Network and Storage Protocols

NFSv4 NFS4ERR_STALE_STATEID

philipp_pluess
6,436 Views

Hello Everyone

I recently started Working in an Environement, where Linux is used as Client. The Homes are mounted via kerberized nfs v4.

Everything was fine, until we upgraded the Netapp V3140 to Ontap 8.1.2

Now the NFS is unstable.

When Users browse trough their Homeshares, suddenly the connection times out and the Client crashes.

I tried to figure out what went wrong, but am a little bit stuck.

perhaps one of you can help out.

Facts:

mountpoint via autofs:

*       -fstype=nfs4,soft,timeo=10,sec=krb5,wsize=32768,rsize=32768 boiler:/vol/staff/& boiler:/vol/student/& boiler:/vol/system/& boiler:/vol/guest/&

export:

/vol/staff-sec=krb5,rw=147.87.0.0/16

Volume security= Unix

nfs.acache.persistence.enabled on         (value might be overwritten in takeover)

nfs.always.deny.truncate     on         (value might be overwritten in takeover)

nfs.assist.queue.limit       40         (value might be overwritten in takeover)

nfs.export.allow_provisional_access on         (value might be overwritten in takeover)

nfs.export.auto-update       off        (value might be overwritten in takeover)

nfs.export.exportfs_comment_on_delete on         (value might be overwritten in takeover)

nfs.export.harvest.timeout   1800       (value might be overwritten in takeover)

nfs.export.neg.timeout       3600       (value might be overwritten in takeover)

nfs.export.pos.timeout       36000      (value might be overwritten in takeover)

nfs.export.resolve.timeout   6          (value might be overwritten in takeover)

nfs.hide_snapshot            off       

nfs.ifc.rcv.high             66340     

nfs.ifc.rcv.low              33170     

nfs.ifc.xmt.high             16        

nfs.ifc.xmt.low              8         

nfs.ipv6.enable              off       

nfs.kerberos.enable          on        

nfs.locking.check_domain     on         (value might be overwritten in takeover)

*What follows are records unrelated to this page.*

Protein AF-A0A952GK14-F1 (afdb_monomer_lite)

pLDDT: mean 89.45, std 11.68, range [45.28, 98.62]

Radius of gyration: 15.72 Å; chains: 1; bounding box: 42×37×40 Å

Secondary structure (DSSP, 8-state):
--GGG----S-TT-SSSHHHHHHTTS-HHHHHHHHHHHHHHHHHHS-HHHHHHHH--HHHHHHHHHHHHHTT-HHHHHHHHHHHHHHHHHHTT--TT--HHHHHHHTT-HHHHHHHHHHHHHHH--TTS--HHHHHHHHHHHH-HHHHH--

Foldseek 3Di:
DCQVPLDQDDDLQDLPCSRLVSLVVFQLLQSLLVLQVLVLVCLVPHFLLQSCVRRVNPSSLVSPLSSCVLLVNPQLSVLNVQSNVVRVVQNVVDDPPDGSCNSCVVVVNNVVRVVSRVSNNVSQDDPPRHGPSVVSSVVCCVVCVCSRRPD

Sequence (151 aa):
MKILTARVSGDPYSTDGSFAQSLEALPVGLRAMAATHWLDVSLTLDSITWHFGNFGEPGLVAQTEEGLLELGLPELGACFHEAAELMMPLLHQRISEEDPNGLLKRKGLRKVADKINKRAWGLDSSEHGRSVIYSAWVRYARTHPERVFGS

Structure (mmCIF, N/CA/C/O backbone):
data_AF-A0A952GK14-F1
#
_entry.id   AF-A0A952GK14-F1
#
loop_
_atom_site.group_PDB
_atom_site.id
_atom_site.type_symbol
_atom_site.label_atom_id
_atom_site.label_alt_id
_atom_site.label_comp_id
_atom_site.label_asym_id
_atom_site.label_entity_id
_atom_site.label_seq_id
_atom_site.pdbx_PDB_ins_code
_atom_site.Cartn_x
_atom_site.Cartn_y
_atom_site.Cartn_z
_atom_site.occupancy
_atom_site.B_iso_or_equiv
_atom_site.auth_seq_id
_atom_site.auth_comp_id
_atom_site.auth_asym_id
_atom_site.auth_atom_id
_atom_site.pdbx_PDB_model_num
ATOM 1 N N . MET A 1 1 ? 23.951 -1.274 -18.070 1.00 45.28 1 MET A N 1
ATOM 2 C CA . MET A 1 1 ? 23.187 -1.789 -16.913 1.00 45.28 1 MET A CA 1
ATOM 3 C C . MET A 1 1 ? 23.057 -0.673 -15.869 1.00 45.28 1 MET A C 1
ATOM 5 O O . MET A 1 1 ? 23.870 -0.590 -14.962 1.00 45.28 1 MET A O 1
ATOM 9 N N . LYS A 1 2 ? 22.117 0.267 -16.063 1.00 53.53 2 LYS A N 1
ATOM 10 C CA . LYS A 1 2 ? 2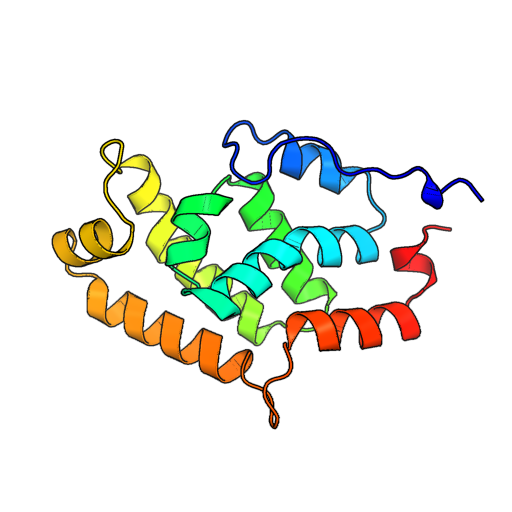1.954 1.503 -15.253 1.00 53.53 2 LYS A CA 1
ATOM 11 C C . LYS A 1 2 ? 20.867 1.393 -14.165 1.00 53.53 2 LYS A C 1
ATOM 13 O O . LYS A 1 2 ? 20.561 2.366 -13.496 1.00 53.53 2 LYS A O 1
ATOM 18 N N . ILE A 1 3 ? 20.273 0.215 -14.002 1.00 54.41 3 ILE A N 1
ATOM 19 C CA . ILE A 1 3 ? 19.053 0.017 -13.204 1.00 54.41 3 ILE A CA 1
ATOM 20 C C . ILE A 1 3 ? 19.365 -0.298 -11.738 1.00 54.41 3 ILE A C 1
ATOM 22 O O . ILE A 1 3 ? 18.613 0.087 -10.853 1.00 54.41 3 ILE A O 1
ATOM 26 N N . LEU A 1 4 ? 20.541 -0.872 -11.450 1.00 54.69 4 LEU A N 1
ATOM 27 C CA . LEU A 1 4 ? 21.014 -1.096 -10.074 1.00 54.69 4 LEU A CA 1
ATOM 28 C C . LEU A 1 4 ? 21.327 0.201 -9.302 1.00 54.69 4 LEU A C 1
ATOM 30 O O . LEU A 1 4 ? 21.704 0.141 -8.134 1.00 54.69 4 LEU A O 1
ATOM 34 N N . THR A 1 5 ? 21.203 1.371 -9.937 1.00 60.12 5 THR A N 1
ATOM 35 C CA . THR A 1 5 ? 21.367 2.674 -9.278 1.00 60.12 5 THR A CA 1
ATOM 36 C C . THR A 1 5 ? 20.044 3.370 -8.980 1.00 60.12 5 THR A C 1
ATOM 38 O O . THR A 1 5 ? 20.072 4.419 -8.341 1.00 60.12 5 THR A O 1
ATOM 41 N N . ALA A 1 6 ? 18.902 2.824 -9.421 1.00 65.62 6 ALA A N 1
ATOM 42 C CA . ALA A 1 6 ? 17.599 3.360 -9.053 1.00 65.62 6 ALA A CA 1
ATOM 43 C C . ALA A 1 6 ? 17.408 3.179 -7.542 1.00 65.62 6 ALA A C 1
ATOM 45 O O . ALA A 1 6 ? 17.378 2.058 -7.033 1.00 65.62 6 ALA A O 1
ATOM 46 N N . ARG A 1 7 ? 17.352 4.295 -6.817 1.00 71.50 7 ARG A N 1
ATOM 47 C CA . ARG A 1 7 ? 17.107 4.324 -5.378 1.00 71.50 7 ARG A CA 1
ATOM 48 C C . ARG A 1 7 ? 15.852 5.132 -5.134 1.00 71.50 7 ARG A C 1
ATOM 50 O O . ARG A 1 7 ? 15.752 6.263 -5.598 1.00 71.50 7 ARG A O 1
ATOM 57 N N . VAL A 1 8 ? 14.935 4.536 -4.389 1.00 80.75 8 VAL A N 1
ATOM 58 C CA . VAL A 1 8 ? 13.841 5.269 -3.762 1.00 80.75 8 VAL A CA 1
ATOM 59 C C . VAL A 1 8 ? 14.454 6.122 -2.657 1.00 80.75 8 VAL A C 1
ATOM 61 O O . VAL A 1 8 ? 15.344 5.667 -1.933 1.00 80.75 8 VAL A O 1
ATOM 64 N N . SER A 1 9 ? 14.027 7.372 -2.571 1.00 83.50 9 SER A N 1
ATOM 65 C CA . SER A 1 9 ? 14.505 8.343 -1.590 1.00 83.50 9 SER A CA 1
ATOM 66 C C . SER A 1 9 ? 13.316 8.995 -0.904 1.00 83.50 9 SER A C 1
ATOM 68 O O . SER A 1 9 ? 12.245 9.084 -1.488 1.00 83.50 9 SER A O 1
ATOM 70 N N . GLY A 1 10 ? 13.521 9.502 0.306 1.00 85.31 10 GLY A N 1
ATOM 71 C CA . GLY A 1 10 ? 12.433 10.024 1.128 1.00 85.31 10 GLY A CA 1
ATOM 72 C C . GLY A 1 10 ? 11.996 9.015 2.182 1.00 85.31 10 GLY A C 1
ATOM 73 O O . GLY A 1 10 ? 12.389 7.847 2.159 1.00 85.31 10 GLY A O 1
ATOM 74 N N . ASP A 1 11 ? 11.228 9.511 3.139 1.00 91.75 11 ASP A N 1
ATOM 75 C CA . ASP A 1 11 ? 10.706 8.728 4.249 1.00 91.75 11 ASP A CA 1
ATOM 76 C C . ASP A 1 11 ? 9.265 8.302 3.920 1.00 91.75 11 ASP A C 1
ATOM 78 O O . ASP A 1 11 ? 8.428 9.179 3.705 1.00 91.75 11 ASP A O 1
ATOM 82 N N . PRO A 1 12 ? 8.947 6.996 3.863 1.00 91.06 12 PRO A N 1
ATOM 83 C CA . PRO A 1 12 ? 7.581 6.532 3.617 1.00 91.06 12 PRO A CA 1
ATOM 84 C C . PRO A 1 12 ? 6.589 6.956 4.709 1.00 91.06 12 PRO A C 1
ATOM 86 O O . PRO A 1 12 ? 5.392 6.978 4.442 1.00 91.06 12 PRO A O 1
ATOM 89 N N . TYR A 1 13 ? 7.062 7.307 5.910 1.00 90.94 13 TYR A N 1
ATOM 90 C CA . TYR A 1 13 ? 6.231 7.870 6.980 1.00 90.94 13 TYR A CA 1
ATOM 91 C C . TYR A 1 13 ? 5.999 9.382 6.829 1.00 90.94 13 TYR A C 1
ATOM 93 O O . TYR A 1 13 ? 5.180 9.959 7.550 1.00 90.94 13 TYR A O 1
ATOM 101 N N . SER A 1 14 ? 6.724 10.048 5.923 1.00 91.12 14 SER A N 1
ATOM 102 C CA . SER A 1 14 ? 6.530 11.471 5.656 1.00 91.12 14 SER A CA 1
ATOM 103 C C . SER A 1 14 ? 5.219 11.717 4.914 1.00 91.12 14 SER A C 1
ATOM 105 O O . SER A 1 14 ? 4.770 10.921 4.093 1.00 91.12 14 SER A O 1
ATOM 107 N N . THR A 1 15 ? 4.624 12.877 5.175 1.00 89.81 15 THR A N 1
ATOM 108 C CA . THR A 1 15 ? 3.395 13.348 4.515 1.00 89.81 15 THR A CA 1
ATOM 109 C C . THR A 1 15 ? 3.673 14.383 3.422 1.00 89.81 15 THR A C 1
ATOM 111 O O . THR A 1 15 ? 2.741 14.934 2.847 1.00 89.81 15 THR A O 1
ATOM 114 N N . ASP A 1 16 ? 4.947 14.659 3.123 1.00 93.56 16 ASP A N 1
ATOM 115 C CA . ASP A 1 16 ? 5.363 15.657 2.127 1.00 93.56 16 ASP A CA 1
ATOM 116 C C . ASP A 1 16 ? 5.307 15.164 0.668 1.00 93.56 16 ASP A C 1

nfs.max_num_aux_groups       32        

nfs.mount_rootonly           on        

nfs.mountd.trace             off       

nfs.netgroup.strict          off       

nfs.nfs_rootonly             off        (value might be overwritten in takeover)

nfs.notify.carryover         on        

nfs.ntacl_display_permissive_perms off        (value might be overwritten in takeover)

nfs.per_client_stats.enable  on        

nfs.require_valid_mapped_uid off       

nfs.response.trace           off        (value might be overwritten in takeover)

nfs.response.trigger         60         (value might be overwritten in takeover)

nfs.rpcsec.ctx.high          0         

nfs.rpcsec.ctx.idle          360       

nfs.rpcsec.trace             off        (value might be overwritten in takeover)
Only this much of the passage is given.